● **What you need to do**: Only one portion of the data is to be written out: from the line bearing "ATOM 199 N N" through the line bearing "ATOM 209 C C". Write it exactly as it appears.

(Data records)

-- Opening Marker --

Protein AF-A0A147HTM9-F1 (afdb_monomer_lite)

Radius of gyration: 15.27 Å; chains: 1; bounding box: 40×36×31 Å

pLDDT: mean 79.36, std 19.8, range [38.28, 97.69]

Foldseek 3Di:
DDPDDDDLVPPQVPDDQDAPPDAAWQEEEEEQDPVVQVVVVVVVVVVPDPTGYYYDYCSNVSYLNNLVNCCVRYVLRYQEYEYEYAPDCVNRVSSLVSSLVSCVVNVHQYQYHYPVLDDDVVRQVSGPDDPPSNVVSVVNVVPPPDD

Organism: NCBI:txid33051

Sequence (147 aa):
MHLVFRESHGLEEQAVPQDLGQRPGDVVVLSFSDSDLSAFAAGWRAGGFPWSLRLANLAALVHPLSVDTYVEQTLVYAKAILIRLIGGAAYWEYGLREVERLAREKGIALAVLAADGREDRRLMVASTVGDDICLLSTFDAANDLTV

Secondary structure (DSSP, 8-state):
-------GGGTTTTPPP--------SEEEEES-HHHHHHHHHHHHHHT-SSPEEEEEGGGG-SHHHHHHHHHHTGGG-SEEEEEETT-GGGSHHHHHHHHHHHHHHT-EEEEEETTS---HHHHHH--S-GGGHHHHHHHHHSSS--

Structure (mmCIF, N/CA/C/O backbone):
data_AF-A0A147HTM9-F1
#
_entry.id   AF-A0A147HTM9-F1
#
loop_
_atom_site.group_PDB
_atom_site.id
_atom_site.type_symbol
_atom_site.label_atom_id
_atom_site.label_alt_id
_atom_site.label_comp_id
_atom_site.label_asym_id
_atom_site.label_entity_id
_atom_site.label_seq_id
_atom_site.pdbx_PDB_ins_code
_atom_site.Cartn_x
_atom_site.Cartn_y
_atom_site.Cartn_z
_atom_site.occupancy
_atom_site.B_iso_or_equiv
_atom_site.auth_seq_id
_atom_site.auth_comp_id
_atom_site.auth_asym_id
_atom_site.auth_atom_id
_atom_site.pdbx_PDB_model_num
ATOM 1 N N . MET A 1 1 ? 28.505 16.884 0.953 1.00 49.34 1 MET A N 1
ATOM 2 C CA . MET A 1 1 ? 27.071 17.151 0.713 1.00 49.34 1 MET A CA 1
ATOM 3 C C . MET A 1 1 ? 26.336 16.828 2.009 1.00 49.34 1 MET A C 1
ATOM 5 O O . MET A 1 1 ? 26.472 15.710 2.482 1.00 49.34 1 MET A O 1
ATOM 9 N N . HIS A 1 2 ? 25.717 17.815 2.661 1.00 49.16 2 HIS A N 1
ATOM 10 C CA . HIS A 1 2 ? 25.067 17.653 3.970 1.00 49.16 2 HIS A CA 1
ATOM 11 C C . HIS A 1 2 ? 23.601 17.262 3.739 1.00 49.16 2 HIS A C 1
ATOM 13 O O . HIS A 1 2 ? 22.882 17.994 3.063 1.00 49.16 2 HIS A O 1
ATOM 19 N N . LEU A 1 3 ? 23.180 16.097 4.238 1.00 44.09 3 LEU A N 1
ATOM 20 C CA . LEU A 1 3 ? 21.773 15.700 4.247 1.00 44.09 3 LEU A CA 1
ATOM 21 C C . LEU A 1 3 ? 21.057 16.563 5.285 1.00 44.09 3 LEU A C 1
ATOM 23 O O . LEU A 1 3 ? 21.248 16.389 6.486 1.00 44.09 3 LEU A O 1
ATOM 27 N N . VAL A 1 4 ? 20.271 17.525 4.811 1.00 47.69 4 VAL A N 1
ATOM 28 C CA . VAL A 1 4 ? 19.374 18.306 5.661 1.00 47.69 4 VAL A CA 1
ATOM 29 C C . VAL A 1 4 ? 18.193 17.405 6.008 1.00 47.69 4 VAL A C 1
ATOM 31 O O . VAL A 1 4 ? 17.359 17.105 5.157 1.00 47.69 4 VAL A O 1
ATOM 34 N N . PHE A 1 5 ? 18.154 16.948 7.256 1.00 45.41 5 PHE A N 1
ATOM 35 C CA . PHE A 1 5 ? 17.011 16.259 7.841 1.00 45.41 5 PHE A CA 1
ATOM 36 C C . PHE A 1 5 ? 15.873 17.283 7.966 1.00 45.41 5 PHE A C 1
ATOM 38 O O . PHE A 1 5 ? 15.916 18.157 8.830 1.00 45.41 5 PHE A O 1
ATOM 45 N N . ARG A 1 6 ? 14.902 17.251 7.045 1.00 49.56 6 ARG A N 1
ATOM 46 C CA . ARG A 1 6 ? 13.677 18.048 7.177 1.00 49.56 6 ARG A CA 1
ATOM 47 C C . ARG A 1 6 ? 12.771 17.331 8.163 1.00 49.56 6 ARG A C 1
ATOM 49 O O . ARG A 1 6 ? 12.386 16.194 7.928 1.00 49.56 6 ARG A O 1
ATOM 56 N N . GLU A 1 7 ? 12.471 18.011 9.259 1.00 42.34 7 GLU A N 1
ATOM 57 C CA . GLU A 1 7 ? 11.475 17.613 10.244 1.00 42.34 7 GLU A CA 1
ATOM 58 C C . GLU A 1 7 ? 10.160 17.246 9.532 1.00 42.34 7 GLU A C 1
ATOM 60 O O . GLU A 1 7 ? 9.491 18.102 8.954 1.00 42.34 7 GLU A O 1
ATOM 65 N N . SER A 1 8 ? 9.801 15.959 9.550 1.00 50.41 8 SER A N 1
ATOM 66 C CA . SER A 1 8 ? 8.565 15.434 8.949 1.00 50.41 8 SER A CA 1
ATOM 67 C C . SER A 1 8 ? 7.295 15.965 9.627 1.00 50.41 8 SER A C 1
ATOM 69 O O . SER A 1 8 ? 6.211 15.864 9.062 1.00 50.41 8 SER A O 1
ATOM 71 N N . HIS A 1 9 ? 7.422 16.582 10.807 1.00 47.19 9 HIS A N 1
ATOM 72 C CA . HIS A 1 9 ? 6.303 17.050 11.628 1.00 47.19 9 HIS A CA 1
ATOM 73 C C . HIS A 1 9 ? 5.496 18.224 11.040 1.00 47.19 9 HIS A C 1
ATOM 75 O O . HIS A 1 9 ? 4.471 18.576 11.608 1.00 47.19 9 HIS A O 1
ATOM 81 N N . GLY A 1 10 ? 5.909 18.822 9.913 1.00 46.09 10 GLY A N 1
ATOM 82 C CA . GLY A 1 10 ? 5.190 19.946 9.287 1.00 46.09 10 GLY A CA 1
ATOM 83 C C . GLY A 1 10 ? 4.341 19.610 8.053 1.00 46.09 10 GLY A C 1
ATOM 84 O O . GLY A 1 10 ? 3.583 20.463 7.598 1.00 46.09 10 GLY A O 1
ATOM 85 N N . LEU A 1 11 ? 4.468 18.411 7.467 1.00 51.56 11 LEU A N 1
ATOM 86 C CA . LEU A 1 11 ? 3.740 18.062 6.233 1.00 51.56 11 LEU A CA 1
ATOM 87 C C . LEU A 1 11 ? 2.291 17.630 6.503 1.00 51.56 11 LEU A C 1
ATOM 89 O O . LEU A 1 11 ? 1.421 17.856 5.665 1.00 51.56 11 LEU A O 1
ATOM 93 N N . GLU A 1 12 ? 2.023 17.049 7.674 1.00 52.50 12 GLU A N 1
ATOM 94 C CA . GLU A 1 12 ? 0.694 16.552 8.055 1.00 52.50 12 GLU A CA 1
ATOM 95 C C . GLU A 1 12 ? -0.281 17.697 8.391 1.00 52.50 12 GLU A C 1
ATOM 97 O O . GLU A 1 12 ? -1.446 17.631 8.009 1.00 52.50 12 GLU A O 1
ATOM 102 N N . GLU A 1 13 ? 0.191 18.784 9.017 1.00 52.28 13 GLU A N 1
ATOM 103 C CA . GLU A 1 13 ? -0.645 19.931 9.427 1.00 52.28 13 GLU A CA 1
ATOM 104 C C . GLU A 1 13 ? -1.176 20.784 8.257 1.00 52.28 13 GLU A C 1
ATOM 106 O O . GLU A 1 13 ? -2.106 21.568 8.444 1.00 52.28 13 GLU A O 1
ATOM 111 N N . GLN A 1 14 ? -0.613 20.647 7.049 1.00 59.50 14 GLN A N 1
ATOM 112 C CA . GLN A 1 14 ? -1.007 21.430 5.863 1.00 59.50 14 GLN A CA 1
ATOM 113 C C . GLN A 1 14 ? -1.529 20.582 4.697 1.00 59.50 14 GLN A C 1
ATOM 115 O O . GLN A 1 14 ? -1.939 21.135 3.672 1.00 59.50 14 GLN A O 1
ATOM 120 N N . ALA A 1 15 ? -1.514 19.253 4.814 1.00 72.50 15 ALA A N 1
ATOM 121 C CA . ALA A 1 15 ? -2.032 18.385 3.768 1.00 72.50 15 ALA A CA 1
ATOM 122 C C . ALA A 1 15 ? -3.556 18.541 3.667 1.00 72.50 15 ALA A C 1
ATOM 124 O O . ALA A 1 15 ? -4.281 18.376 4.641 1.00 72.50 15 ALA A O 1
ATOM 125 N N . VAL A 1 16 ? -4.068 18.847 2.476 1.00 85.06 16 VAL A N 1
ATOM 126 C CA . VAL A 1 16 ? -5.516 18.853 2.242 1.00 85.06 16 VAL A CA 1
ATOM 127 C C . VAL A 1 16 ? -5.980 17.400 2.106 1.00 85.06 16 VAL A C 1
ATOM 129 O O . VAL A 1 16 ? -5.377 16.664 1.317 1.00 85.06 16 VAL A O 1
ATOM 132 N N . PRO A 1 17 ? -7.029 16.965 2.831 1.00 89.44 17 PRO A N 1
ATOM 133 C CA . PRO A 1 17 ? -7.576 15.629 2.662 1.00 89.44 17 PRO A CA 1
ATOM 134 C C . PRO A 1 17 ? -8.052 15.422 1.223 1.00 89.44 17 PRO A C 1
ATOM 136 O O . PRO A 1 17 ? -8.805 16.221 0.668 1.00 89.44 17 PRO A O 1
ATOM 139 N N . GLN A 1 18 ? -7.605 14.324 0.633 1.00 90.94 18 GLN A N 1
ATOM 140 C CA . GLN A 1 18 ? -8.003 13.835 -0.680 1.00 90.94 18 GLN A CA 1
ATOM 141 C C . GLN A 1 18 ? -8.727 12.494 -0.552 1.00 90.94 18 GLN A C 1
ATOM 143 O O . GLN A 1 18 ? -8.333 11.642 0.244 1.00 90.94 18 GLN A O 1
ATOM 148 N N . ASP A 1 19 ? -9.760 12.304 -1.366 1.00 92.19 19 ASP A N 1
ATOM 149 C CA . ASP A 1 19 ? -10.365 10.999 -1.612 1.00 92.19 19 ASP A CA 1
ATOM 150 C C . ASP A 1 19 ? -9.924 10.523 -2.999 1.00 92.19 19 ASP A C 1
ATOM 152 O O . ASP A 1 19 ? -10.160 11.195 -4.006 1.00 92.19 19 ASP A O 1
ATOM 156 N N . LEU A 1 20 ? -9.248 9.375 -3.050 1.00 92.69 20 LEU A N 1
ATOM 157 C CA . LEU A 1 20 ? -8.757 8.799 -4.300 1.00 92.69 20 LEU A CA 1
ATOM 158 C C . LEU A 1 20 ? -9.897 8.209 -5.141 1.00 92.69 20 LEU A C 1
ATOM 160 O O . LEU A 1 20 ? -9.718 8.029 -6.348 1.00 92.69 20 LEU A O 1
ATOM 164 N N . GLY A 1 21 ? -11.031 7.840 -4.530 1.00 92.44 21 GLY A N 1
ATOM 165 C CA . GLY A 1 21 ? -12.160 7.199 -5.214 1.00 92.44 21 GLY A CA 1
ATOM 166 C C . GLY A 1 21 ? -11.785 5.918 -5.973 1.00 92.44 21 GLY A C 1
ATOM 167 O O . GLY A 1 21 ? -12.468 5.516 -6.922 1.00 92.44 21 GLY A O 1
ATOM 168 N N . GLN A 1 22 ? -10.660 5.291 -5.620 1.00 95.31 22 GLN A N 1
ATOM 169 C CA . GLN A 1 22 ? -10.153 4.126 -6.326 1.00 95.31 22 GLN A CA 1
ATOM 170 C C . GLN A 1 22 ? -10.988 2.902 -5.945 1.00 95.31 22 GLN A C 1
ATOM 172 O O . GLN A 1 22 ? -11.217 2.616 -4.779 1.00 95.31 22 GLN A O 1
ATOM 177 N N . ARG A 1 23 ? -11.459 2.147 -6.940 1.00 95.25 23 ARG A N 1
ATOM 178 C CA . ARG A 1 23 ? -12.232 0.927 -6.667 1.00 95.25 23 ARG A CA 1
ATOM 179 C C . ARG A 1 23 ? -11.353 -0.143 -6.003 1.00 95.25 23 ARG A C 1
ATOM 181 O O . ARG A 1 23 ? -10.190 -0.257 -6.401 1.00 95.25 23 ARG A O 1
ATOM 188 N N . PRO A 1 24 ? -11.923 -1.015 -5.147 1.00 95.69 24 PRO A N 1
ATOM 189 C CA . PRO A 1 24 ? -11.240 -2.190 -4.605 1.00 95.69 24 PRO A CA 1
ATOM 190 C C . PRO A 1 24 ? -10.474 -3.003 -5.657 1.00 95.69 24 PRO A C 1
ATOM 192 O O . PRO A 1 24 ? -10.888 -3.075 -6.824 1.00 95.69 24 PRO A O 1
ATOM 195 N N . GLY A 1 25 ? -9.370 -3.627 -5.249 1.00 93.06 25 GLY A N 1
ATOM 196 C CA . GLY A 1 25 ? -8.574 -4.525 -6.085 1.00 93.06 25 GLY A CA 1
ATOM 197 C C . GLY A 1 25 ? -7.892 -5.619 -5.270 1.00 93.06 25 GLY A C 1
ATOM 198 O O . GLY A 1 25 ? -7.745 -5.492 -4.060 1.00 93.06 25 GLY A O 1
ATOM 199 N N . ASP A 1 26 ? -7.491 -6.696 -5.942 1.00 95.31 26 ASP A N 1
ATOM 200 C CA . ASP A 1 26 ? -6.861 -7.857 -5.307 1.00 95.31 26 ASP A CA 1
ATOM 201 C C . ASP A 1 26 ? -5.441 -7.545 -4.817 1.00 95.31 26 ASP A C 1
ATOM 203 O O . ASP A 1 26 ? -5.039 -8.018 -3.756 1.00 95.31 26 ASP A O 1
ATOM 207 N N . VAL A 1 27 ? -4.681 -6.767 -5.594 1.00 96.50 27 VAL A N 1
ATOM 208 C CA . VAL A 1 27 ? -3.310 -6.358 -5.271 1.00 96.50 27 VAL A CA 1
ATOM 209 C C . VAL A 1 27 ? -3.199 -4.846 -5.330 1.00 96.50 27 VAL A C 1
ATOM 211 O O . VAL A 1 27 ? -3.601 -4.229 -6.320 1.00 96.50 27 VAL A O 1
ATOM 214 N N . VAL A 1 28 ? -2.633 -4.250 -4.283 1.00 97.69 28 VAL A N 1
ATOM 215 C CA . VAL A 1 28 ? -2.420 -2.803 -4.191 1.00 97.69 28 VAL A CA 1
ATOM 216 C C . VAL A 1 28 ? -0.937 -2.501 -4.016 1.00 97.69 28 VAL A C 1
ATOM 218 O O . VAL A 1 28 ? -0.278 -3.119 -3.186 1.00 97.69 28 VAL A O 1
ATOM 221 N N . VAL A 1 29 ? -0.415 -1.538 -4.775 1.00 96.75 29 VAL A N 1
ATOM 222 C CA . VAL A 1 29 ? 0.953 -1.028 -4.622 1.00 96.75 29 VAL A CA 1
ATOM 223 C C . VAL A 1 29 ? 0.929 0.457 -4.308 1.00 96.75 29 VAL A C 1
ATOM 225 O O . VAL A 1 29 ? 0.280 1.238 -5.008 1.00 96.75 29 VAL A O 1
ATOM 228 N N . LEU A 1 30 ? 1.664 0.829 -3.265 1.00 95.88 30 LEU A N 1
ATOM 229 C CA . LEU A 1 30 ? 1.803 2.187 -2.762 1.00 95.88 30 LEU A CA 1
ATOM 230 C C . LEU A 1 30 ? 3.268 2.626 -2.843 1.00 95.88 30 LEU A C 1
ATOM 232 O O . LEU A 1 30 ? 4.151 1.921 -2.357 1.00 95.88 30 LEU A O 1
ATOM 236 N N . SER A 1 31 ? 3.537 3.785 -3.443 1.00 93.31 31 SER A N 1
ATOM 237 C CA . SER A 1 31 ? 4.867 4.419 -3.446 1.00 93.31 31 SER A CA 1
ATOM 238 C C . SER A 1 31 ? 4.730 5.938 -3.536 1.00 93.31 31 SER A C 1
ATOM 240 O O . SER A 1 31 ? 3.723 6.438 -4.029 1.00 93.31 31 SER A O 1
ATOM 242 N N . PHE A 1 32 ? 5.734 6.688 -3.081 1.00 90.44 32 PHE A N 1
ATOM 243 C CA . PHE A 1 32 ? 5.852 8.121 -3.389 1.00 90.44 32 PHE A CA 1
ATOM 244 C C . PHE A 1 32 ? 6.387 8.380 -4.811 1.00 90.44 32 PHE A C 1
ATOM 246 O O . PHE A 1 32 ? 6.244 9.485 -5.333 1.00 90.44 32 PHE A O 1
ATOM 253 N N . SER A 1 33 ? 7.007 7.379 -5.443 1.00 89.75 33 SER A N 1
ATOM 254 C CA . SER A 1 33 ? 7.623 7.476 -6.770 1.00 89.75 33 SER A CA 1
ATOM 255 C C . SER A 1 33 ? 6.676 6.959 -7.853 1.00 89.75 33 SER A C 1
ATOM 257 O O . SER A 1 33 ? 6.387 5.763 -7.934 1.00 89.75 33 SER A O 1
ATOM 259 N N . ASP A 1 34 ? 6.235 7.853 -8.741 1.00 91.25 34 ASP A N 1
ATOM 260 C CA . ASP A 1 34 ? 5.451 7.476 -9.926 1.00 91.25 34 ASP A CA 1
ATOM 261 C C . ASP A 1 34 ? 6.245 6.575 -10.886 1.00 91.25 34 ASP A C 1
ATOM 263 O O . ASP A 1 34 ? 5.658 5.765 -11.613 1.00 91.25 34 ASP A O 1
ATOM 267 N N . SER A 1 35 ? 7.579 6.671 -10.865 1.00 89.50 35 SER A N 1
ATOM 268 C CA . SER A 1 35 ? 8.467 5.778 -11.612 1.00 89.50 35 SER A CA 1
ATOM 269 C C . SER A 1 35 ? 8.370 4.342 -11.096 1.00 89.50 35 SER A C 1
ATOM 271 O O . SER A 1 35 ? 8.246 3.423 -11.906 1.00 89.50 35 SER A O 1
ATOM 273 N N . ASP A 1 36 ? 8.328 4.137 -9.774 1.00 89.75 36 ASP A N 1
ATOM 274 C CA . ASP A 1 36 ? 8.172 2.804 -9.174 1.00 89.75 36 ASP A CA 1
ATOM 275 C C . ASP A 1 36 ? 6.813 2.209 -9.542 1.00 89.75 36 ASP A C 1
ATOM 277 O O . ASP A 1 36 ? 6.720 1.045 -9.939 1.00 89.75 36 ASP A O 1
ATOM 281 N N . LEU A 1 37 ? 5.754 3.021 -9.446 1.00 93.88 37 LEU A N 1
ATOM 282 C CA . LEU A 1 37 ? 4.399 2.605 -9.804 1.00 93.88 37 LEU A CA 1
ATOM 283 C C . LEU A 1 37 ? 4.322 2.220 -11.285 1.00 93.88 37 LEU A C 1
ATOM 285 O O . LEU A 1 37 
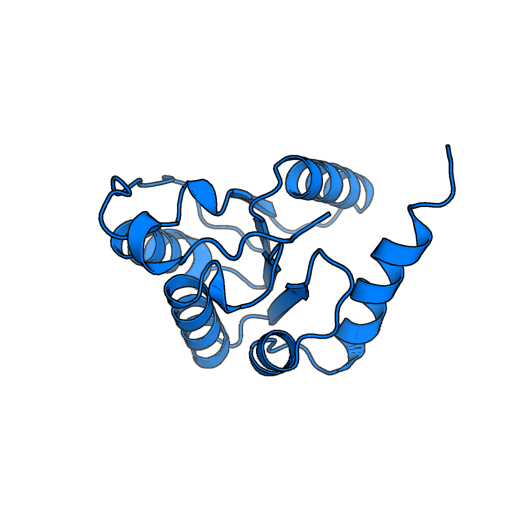? 3.747 1.186 -11.627 1.00 93.88 37 LEU A O 1
ATOM 289 N N . SER A 1 38 ? 4.938 3.009 -12.167 1.00 93.75 38 SER A N 1
ATOM 290 C CA . SER A 1 38 ? 4.973 2.740 -13.608 1.00 93.75 38 SER A CA 1
ATOM 291 C C . SER A 1 38 ? 5.772 1.478 -13.941 1.00 93.75 38 SER A C 1
ATOM 293 O O . SER A 1 38 ? 5.314 0.664 -14.748 1.00 93.75 38 SER A O 1
ATOM 295 N N . ALA A 1 39 ? 6.922 1.271 -13.292 1.00 91.44 39 ALA A N 1
ATOM 296 C CA . ALA A 1 39 ? 7.732 0.064 -13.443 1.00 91.44 39 ALA A CA 1
ATOM 297 C C . ALA A 1 39 ? 6.963 -1.185 -12.985 1.00 91.44 39 ALA A C 1
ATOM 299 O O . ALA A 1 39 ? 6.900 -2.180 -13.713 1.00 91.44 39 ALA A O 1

-- Closing Marker --

● **Task result**:
ATOM 199 N N . ASP A 1 26 ? -7.491 -6.696 -5.942 1.00 95.31 26 ASP A N 1
ATOM 200 C CA . ASP A 1 26 ? -6.861 -7.857 -5.307 1.00 95.31 26 ASP A CA 1
ATOM 201 C C . ASP A 1 26 ? -5.441 -7.545 -4.817 1.00 95.31 26 ASP A C 1
ATOM 203 O O . ASP A 1 26 ? -5.039 -8.018 -3.756 1.00 95.31 26 ASP A O 1
ATOM 207 N N . VAL A 1 27 ? -4.681 -6.767 -5.594 1.00 96.50 27 VAL A N 1
ATOM 208 C CA . VAL A 1 27 ? -3.310 -6.358 -5.271 1.00 96.50 27 VAL A CA 1
ATOM 209 C C . VAL A 1 27 ? -3.199 -4.846 -5.330 1.00 96.50 27 VAL A C 1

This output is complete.